A variedade de peças recolhidas, apresentadas e comentadas dá bem para se ver o manancial de textos, uns com pretensão a literários, outros simplesmente “informais”, que existe nessa parte do nosso património literário. Não me deterei neles, que vão das cartas ao rei fazendo a reportagem de determinados acontecimentos ou dando-lhe conselhos, até às tão célebres quanto pouco interessantes cartas de amor de Pessoa (embora, noutras áreas, este autor tenha uma correspondência importante para a sua época), passando por textos da mais variada índole, entre eles a correspondência de Óscar Lopes com António José Saraiva.

O que me interessa é o aparecimento em livro de cartas de amor, como as de António José Saraiva, ou as belíssimas cartas de António Lobo Antunes para sua mulher, organizada pelas filhas do casal, D”este viver aqui neste papel descripto – Cartas da guerra (D. Quixote, 2005), situações em que problemas, emergências e sentimentos do quotidiano (ausência, saudade…) se manifestam com especial qualidade literária.

Mas, mais do que esses documentos, interessam, a meu ver, as edições em “espelho”, ou em diálogo, em que a correspondência provém dos dois lados: o destinatário da carta responde a esta e obtém nova resposta.

É o caso de um livro que acaba de me chegar às mãos e que acho fascinante. Refiro-me à Correspondência – Jorge de Sena e Mécia de Sena “Vita Nuova” (Brasil 1959-1965), editado pelo CITICEM /FCT e pela Afrontamento em 2013.
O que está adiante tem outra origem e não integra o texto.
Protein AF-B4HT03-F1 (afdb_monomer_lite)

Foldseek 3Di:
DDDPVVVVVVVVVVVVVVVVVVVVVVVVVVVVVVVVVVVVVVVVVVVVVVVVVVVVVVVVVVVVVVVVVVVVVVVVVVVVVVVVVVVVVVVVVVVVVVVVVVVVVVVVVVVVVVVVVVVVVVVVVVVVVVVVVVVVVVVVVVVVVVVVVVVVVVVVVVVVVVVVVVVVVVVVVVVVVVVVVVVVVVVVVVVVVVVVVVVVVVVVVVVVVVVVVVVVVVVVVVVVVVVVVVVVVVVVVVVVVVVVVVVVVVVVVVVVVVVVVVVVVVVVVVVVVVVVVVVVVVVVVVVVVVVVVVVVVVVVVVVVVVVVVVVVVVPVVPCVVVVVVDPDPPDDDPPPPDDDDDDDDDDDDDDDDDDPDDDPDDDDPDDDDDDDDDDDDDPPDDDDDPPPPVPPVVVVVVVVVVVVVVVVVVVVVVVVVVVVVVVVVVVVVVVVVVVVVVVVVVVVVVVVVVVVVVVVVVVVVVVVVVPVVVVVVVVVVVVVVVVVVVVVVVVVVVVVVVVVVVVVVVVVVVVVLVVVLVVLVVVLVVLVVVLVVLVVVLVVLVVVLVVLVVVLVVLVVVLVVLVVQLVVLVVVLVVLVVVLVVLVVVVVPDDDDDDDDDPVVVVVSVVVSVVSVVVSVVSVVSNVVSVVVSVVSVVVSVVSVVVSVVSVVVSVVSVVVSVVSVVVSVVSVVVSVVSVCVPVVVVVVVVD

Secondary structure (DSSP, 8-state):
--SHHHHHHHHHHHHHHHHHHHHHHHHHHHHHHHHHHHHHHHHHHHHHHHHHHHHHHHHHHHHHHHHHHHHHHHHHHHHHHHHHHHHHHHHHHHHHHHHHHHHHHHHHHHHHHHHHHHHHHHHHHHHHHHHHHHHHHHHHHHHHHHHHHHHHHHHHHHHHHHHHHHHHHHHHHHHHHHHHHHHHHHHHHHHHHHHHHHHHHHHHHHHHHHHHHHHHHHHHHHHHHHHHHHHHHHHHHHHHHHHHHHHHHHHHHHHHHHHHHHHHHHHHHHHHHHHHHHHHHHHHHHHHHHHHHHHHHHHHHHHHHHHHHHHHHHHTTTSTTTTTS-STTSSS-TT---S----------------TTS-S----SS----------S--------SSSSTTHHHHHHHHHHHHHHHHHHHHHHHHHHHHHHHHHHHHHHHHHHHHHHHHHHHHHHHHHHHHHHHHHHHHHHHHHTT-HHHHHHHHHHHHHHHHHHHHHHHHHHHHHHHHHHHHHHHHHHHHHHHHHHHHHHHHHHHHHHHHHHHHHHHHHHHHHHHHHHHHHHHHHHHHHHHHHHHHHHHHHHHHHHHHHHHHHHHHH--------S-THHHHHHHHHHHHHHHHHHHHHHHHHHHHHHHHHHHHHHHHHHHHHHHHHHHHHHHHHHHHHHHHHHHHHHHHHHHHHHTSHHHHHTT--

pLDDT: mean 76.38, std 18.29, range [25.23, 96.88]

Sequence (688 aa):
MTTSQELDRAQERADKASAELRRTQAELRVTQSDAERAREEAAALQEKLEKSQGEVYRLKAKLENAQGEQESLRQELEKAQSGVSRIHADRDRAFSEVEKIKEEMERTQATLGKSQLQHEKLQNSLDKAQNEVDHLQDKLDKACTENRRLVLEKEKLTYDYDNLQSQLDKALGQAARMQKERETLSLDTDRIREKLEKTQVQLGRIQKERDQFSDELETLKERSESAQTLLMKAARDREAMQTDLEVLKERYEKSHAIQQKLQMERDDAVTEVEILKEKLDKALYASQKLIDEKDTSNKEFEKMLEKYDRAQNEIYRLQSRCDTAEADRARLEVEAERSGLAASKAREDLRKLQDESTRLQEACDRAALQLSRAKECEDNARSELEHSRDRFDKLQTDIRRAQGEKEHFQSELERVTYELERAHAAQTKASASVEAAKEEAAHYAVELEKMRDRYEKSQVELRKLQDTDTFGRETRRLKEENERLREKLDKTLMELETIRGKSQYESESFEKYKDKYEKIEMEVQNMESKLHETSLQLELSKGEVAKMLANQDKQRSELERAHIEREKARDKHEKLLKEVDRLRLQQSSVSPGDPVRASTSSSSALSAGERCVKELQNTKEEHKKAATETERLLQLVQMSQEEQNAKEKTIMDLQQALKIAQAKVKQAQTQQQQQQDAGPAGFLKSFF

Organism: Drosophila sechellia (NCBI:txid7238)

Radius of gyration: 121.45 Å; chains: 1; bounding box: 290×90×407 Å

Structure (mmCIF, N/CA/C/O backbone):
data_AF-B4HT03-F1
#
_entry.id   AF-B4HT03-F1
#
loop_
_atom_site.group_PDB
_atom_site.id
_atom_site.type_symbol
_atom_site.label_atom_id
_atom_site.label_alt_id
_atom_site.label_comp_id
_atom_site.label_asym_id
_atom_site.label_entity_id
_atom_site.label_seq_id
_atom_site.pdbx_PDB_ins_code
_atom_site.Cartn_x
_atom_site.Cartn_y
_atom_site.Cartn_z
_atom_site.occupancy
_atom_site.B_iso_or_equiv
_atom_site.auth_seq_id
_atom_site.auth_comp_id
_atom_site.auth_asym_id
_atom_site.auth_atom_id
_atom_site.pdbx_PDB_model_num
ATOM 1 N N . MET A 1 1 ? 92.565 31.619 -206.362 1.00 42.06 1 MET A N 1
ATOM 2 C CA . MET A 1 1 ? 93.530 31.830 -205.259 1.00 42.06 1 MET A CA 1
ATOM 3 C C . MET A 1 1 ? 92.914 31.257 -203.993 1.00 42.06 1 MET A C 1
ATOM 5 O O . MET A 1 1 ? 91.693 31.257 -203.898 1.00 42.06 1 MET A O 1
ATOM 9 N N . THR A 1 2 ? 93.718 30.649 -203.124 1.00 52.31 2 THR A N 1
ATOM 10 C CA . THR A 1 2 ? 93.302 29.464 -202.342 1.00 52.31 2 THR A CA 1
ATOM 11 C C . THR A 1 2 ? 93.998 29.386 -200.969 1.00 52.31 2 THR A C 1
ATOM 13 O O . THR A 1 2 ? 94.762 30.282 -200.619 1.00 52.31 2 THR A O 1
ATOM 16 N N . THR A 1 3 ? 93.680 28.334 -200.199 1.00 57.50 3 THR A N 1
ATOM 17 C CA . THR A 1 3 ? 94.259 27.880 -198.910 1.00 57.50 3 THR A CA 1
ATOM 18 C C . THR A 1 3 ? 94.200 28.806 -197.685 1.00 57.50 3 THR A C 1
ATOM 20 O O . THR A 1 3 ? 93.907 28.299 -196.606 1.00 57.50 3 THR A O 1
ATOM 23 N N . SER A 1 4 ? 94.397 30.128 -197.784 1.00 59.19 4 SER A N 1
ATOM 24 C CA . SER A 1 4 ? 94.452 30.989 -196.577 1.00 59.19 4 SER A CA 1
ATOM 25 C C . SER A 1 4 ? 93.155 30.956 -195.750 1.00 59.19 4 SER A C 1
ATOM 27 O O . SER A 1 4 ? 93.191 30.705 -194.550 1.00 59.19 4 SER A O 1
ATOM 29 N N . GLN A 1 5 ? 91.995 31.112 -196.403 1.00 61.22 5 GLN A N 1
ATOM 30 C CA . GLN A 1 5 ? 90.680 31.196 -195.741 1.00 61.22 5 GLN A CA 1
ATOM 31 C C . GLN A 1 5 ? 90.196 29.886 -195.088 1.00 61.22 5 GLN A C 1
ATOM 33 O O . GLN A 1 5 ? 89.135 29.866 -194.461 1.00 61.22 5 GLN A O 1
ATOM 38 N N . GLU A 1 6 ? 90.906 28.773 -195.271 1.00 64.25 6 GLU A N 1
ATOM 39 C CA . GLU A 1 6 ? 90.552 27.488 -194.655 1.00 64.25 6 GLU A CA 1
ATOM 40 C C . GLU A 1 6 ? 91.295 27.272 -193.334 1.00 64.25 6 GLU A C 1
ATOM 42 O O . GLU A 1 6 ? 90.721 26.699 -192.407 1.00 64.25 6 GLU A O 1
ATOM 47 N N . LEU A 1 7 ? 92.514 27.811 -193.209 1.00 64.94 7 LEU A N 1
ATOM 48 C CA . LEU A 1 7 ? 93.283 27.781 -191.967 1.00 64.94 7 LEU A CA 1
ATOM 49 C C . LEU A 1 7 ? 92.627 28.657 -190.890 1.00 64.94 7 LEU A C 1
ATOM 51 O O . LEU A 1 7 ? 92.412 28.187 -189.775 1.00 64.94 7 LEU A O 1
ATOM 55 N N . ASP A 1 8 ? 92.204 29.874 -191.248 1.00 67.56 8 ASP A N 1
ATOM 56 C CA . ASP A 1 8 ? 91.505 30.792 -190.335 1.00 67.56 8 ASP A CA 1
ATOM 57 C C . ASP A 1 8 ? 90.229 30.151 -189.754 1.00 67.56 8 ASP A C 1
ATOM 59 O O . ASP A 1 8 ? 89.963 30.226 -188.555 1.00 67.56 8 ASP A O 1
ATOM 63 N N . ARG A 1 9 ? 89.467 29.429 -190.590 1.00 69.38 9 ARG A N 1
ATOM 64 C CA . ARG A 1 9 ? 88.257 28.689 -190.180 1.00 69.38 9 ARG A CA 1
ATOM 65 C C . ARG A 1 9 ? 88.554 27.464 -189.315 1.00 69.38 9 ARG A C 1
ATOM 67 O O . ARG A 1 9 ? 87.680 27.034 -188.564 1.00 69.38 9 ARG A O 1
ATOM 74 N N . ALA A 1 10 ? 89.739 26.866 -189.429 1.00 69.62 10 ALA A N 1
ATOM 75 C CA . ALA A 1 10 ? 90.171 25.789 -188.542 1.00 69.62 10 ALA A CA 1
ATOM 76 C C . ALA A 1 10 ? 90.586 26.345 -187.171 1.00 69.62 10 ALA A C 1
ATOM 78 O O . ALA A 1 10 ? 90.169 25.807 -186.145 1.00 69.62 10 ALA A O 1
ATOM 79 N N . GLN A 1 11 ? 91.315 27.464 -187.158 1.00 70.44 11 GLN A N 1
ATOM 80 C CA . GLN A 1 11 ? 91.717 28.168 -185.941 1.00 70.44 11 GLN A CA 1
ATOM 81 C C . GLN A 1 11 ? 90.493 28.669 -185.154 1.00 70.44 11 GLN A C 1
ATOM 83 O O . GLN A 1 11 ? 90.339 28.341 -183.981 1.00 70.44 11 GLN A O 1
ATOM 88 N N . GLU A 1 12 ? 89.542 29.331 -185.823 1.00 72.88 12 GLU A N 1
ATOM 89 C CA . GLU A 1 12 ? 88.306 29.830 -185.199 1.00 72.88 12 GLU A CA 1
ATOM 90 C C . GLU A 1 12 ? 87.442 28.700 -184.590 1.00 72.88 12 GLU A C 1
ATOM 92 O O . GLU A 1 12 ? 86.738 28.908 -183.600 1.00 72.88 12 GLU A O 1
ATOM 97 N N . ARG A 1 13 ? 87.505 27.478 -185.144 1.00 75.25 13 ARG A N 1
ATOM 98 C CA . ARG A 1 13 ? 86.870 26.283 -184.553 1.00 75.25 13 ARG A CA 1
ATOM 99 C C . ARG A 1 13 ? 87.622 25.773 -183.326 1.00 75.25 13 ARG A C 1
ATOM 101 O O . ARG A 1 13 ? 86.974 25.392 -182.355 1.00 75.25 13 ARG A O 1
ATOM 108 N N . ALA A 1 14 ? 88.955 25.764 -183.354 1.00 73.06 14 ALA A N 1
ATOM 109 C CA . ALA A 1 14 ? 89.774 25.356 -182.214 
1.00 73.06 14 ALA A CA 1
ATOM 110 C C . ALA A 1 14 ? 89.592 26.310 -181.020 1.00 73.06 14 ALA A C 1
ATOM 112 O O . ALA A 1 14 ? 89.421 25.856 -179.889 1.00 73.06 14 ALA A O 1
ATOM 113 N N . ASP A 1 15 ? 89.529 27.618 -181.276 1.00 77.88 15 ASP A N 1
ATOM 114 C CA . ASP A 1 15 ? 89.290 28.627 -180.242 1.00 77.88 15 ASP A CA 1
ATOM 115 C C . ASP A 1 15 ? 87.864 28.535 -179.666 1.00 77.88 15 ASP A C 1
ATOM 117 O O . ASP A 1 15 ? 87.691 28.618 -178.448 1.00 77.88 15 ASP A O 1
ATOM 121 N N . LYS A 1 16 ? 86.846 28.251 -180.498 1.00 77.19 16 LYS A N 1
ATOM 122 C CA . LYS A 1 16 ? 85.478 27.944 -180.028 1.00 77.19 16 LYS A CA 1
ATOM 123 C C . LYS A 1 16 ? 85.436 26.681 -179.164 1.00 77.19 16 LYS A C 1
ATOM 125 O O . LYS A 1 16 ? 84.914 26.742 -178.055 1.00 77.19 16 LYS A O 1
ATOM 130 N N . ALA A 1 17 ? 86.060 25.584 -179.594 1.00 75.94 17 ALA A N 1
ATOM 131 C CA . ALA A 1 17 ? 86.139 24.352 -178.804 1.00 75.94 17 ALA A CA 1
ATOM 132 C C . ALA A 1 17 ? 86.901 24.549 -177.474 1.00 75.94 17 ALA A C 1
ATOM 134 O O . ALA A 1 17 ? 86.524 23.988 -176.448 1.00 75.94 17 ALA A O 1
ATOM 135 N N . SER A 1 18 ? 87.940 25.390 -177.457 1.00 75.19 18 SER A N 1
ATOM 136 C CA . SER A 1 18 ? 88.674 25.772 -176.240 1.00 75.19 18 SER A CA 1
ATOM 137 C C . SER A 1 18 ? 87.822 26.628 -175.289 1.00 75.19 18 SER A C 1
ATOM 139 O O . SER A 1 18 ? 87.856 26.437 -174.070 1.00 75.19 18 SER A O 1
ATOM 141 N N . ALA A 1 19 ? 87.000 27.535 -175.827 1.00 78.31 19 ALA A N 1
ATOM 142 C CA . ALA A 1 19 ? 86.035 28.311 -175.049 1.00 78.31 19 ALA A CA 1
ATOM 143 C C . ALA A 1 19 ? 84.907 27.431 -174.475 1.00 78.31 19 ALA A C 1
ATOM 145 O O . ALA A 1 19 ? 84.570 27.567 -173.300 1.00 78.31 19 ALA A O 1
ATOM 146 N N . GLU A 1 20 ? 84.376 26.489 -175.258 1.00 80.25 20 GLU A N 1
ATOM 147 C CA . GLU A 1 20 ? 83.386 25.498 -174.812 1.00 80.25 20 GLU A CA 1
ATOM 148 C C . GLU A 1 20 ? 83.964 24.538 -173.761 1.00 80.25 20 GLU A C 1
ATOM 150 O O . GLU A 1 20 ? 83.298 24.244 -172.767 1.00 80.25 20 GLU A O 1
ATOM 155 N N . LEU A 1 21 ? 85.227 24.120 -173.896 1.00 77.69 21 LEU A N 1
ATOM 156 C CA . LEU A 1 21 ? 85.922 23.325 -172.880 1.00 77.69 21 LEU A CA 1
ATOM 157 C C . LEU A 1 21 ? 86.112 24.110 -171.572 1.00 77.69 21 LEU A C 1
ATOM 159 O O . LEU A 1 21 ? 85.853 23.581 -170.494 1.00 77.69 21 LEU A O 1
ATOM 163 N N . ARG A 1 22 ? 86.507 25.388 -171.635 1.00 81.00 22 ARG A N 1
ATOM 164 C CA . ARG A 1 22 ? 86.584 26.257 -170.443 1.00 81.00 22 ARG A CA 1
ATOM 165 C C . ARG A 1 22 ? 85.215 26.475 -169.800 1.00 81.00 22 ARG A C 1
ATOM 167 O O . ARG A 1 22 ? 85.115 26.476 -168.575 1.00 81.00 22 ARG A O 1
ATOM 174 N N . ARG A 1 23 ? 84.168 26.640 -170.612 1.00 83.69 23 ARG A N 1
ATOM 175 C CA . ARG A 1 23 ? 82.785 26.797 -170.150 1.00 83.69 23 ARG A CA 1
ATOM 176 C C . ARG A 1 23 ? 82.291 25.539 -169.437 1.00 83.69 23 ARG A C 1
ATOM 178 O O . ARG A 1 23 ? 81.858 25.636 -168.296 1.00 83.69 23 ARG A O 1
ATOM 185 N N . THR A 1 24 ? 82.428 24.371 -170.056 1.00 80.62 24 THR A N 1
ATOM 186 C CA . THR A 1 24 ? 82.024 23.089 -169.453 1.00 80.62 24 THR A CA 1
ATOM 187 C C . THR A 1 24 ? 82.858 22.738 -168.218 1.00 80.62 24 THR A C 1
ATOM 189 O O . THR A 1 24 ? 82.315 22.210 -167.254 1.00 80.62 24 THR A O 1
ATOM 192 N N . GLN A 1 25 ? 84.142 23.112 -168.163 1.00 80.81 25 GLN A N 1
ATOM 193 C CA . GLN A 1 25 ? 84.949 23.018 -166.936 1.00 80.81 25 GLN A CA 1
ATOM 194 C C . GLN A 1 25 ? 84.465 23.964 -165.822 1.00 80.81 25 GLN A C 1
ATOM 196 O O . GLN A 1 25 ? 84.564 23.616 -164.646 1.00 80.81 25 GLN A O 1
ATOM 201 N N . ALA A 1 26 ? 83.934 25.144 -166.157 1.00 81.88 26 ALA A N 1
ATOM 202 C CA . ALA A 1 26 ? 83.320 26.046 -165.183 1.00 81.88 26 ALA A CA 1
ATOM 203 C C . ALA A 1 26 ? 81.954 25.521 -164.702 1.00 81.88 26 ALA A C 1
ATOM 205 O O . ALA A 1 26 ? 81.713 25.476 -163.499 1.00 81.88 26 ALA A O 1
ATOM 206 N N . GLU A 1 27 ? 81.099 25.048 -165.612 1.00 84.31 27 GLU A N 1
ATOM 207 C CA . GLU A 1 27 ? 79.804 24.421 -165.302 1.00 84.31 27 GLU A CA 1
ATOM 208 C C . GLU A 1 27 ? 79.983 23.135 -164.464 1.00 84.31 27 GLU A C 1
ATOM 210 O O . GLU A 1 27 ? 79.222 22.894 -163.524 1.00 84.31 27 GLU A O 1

O livro começa com a ida de Jorge de Sena ao Brasil, a fim de participar na delegação “não oficial”, a convite do Governo daquele país, no IV Congresso Internacional de Estudos Luso-Brasileiros, em Salvador da Bahia, de 10 a 12 de Agosto de 1959. Para Jorge de Sena, esse curto espaço de tempo iria transformar-se em 16 anos…

E o que é extraordinário é a frequência da troca de cartas entre marido e mulher, a minúcia das informações, a pertinência dos comentários, o retrato em duas linhas de alguma personalidade. Tratava-se de uma época em que o Brasil estava heio de intelectuais portugueses, uns exilados, outros que iam e vinham. E é durante essa estada que surgem convites a Jorge de Sena para ficar por lá.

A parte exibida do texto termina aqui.